**Exercise:**
In the entries below, which lines run from the one containing "ATOM 18 N N" to the one containing "ATOM 30 O O"? Copy exactly those lines, ends included, and no others.

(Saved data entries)
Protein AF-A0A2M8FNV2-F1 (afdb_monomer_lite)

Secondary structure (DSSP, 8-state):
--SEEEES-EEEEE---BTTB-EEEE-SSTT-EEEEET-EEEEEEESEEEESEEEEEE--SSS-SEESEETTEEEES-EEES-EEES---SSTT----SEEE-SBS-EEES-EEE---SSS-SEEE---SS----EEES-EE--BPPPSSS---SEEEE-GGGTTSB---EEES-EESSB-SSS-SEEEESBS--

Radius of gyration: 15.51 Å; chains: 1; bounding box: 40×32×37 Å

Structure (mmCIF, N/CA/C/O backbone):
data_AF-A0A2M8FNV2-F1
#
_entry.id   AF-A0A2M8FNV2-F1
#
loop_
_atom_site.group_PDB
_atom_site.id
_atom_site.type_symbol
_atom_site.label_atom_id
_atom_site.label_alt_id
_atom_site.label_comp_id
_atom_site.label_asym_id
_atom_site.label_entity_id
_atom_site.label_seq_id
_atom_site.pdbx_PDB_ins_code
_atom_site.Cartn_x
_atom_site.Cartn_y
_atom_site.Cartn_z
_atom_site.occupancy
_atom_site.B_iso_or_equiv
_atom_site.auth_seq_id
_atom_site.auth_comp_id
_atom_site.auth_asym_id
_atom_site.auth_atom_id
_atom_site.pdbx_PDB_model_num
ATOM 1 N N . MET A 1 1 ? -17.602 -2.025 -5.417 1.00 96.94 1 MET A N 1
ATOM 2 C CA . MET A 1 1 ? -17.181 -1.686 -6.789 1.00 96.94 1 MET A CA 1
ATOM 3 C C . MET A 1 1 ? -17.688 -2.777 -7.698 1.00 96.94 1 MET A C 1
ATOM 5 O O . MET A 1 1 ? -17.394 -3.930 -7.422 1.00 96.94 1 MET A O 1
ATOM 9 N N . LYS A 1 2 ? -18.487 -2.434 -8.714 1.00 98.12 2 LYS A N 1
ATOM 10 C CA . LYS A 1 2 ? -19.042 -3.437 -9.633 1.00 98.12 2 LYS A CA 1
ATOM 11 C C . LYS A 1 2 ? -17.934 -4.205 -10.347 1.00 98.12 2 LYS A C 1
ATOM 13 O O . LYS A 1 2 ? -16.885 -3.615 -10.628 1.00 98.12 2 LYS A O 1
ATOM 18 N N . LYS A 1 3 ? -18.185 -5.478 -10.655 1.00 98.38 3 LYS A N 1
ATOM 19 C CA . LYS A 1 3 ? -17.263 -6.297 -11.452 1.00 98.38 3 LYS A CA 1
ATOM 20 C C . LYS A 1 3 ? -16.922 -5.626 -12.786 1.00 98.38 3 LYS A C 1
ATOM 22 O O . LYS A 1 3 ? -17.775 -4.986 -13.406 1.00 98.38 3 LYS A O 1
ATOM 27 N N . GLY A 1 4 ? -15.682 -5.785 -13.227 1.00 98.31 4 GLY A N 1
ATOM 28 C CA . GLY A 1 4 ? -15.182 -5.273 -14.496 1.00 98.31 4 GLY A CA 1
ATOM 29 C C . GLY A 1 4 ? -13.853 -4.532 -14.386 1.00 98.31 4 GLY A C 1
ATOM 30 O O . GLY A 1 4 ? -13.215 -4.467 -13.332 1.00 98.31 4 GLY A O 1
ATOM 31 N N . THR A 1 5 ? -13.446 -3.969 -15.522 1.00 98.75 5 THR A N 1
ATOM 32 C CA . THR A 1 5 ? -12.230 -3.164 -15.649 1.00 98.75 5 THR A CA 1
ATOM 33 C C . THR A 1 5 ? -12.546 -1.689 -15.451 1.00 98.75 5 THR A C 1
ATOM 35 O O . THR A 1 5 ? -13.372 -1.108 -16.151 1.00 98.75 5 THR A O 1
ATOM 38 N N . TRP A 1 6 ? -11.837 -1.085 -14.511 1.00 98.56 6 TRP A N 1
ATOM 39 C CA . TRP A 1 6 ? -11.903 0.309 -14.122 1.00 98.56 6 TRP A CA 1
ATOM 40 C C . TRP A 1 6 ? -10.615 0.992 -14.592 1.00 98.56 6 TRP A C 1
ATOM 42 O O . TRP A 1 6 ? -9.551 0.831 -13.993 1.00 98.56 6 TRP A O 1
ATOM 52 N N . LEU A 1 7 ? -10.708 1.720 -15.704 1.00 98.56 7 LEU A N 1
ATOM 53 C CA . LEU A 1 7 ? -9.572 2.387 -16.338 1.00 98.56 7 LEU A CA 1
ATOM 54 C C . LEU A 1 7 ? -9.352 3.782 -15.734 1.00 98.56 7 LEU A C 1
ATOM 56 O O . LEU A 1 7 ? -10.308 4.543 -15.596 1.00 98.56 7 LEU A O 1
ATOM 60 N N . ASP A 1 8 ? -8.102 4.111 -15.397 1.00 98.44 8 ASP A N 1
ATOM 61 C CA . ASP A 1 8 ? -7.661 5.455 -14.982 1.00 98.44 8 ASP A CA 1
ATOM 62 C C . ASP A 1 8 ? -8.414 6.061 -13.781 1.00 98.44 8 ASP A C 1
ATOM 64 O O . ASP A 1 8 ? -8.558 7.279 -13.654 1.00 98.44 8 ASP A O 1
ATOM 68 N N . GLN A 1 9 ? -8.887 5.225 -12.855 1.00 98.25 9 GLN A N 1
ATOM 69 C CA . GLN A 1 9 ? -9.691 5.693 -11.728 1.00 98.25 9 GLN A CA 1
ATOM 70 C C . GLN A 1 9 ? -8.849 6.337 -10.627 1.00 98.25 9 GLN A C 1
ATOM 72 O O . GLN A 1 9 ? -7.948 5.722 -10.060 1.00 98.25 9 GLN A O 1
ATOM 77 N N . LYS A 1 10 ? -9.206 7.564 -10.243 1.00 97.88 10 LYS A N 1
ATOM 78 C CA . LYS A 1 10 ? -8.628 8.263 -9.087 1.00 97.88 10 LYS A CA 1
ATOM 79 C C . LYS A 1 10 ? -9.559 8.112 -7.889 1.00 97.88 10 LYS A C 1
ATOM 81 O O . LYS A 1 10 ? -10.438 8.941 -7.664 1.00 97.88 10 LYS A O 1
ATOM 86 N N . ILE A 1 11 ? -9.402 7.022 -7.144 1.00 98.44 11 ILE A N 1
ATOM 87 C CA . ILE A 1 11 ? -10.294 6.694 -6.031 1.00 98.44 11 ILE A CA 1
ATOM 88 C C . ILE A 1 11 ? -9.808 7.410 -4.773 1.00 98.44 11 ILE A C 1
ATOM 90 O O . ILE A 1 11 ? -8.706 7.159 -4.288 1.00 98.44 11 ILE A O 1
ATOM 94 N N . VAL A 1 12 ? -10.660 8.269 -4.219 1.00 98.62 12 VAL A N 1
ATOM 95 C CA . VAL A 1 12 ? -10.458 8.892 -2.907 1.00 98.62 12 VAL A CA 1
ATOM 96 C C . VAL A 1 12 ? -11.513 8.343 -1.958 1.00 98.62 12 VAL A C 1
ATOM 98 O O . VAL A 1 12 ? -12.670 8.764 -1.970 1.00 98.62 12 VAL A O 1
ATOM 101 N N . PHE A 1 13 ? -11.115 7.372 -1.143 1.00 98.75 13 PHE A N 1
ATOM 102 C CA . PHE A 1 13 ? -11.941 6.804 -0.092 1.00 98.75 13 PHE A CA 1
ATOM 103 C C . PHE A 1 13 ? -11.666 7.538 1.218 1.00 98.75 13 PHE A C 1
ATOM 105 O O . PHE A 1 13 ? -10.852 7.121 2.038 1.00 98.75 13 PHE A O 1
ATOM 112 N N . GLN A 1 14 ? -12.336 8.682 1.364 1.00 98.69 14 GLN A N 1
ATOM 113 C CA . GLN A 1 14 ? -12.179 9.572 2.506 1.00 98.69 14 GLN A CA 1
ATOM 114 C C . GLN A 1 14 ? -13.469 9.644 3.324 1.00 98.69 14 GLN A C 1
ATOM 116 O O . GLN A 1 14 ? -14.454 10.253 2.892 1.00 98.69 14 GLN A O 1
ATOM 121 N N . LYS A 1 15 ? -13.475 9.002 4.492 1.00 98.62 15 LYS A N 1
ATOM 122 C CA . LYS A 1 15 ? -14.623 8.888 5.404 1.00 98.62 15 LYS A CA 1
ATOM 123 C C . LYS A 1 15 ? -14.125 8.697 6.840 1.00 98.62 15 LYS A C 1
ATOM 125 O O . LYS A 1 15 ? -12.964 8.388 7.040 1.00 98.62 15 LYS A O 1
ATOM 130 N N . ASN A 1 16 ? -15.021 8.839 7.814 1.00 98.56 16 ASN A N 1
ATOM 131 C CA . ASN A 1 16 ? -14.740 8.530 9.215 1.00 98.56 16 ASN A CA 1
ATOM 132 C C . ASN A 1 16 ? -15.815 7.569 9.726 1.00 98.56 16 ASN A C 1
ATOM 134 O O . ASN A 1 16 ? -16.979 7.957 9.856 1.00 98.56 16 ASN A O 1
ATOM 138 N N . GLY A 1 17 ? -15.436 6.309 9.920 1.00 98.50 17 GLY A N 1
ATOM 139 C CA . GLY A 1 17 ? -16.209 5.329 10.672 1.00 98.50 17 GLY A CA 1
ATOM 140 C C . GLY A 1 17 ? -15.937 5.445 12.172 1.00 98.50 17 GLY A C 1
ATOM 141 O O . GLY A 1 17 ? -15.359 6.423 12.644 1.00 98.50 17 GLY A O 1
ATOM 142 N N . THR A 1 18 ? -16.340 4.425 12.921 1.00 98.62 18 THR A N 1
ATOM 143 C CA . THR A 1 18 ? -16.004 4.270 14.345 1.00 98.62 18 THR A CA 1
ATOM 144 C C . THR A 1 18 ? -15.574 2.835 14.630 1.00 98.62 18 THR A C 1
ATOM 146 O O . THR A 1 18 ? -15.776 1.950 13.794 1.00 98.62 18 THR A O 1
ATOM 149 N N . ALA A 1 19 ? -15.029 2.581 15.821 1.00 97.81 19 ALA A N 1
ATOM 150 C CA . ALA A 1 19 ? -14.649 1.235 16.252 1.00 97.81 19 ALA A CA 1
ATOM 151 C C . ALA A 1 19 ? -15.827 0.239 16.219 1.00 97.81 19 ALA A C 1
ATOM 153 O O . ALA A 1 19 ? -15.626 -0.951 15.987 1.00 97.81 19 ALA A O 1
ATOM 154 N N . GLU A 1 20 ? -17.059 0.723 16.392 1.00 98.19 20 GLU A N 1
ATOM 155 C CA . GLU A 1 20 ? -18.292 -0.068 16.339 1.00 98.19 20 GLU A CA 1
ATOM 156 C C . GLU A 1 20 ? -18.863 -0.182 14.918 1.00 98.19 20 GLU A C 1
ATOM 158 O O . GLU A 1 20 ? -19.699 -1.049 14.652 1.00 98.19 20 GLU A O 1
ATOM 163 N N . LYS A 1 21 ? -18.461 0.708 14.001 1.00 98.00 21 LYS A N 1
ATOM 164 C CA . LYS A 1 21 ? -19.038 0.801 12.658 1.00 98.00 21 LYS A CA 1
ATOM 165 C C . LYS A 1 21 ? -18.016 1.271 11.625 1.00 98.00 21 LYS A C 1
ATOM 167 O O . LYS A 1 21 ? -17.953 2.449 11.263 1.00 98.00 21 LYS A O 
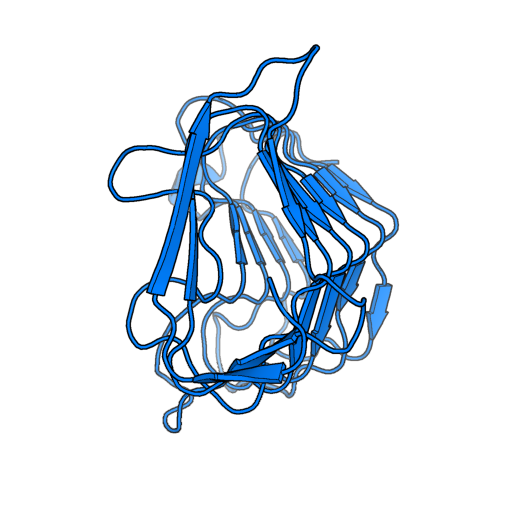1
ATOM 172 N N . TYR A 1 22 ? -17.267 0.307 11.103 1.00 98.50 22 TYR A N 1
ATOM 173 C CA . TYR A 1 22 ? -16.357 0.515 9.982 1.00 98.50 22 TYR A CA 1
ATOM 174 C C . TYR A 1 22 ? -17.119 0.865 8.700 1.00 98.50 22 TYR A C 1
ATOM 176 O O . TYR A 1 22 ? -18.286 0.498 8.513 1.00 98.50 22 TYR A O 1
ATOM 184 N N . ILE A 1 23 ? -16.435 1.553 7.789 1.00 98.81 23 ILE A N 1
ATOM 185 C CA . ILE A 1 23 ? -16.943 1.851 6.448 1.00 98.81 23 ILE A CA 1
ATOM 186 C C . ILE A 1 23 ? -16.125 1.058 5.435 1.00 98.81 23 ILE A C 1
ATOM 188 O O . ILE A 1 23 ? -14.897 1.036 5.487 1.00 98.81 23 ILE A O 1
ATOM 192 N N . TYR A 1 24 ? -16.815 0.424 4.492 1.00 98.75 24 TYR A N 1
ATOM 193 C CA . TYR A 1 24 ? -16.224 -0.566 3.601 1.00 98.75 24 TYR A CA 1
ATOM 194 C C . TYR A 1 24 ? -16.260 -0.107 2.141 1.00 98.75 24 TYR A C 1
ATOM 196 O O . TYR A 1 24 ? -17.300 0.324 1.638 1.00 98.75 24 TYR A O 1
ATOM 204 N N . LEU A 1 25 ? -15.137 -0.266 1.445 1.00 98.75 25 LEU A N 1
ATOM 205 C CA . LEU A 1 25 ? -15.036 -0.231 -0.010 1.00 98.75 25 LEU A CA 1
ATOM 206 C C . LEU A 1 25 ? -14.606 -1.620 -0.481 1.00 98.75 25 LEU A C 1
ATOM 208 O O . LEU A 1 25 ? -13.455 -2.018 -0.332 1.00 98.75 25 LEU A O 1
ATOM 212 N N . LEU A 1 26 ? -15.557 -2.370 -1.033 1.00 98.62 26 LEU A N 1
ATOM 213 C CA . LEU A 1 26 ? -15.364 -3.773 -1.402 1.00 98.62 26 LEU A CA 1
ATOM 214 C C . LEU A 1 26 ? -15.510 -3.951 -2.905 1.00 98.62 26 LEU A C 1
ATOM 216 O O . LEU A 1 26 ? -16.321 -3.259 -3.529 1.00 98.62 26 LEU A O 1
ATOM 220 N N . ALA A 1 27 ? -14.788 -4.898 -3.490 1.00 98.44 27 ALA A N 1
ATOM 221 C CA . ALA A 1 27 ? -15.199 -5.489 -4.755 1.00 98.44 27 ALA A CA 1
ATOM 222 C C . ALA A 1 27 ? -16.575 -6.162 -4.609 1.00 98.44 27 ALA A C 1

**Response area:**
ATOM 18 N N . LYS A 1 3 ? -18.185 -5.478 -10.655 1.00 98.38 3 LYS A N 1
ATOM 19 C CA . LYS A 1 3 ? -17.263 -6.297 -11.452 1.00 98.38 3 LYS A CA 1
ATOM 20 C C . LYS A 1 3 ? -16.922 -5.626 -12.786 1.00 98.38 3 LYS A C 1
ATOM 22 O O . LYS A 1 3 ? -17.775 -4.986 -13.406 1.00 98.38 3 LYS A O 1
ATOM 27 N N . GLY A 1 4 ? -15.682 -5.785 -13.227 1.00 98.31 4 GLY A N 1
ATOM 28 C CA . GLY A 1 4 ? -15.182 -5.273 -14.496 1.00 98.31 4 GLY A CA 1
ATOM 29 C C . GLY A 1 4 ? -13.853 -4.532 -14.386 1.00 98.31 4 GLY A C 1
ATOM 30 O O . GLY A 1 4 ? -13.215 -4.467 -13.332 1.00 98.31 4 GLY A O 1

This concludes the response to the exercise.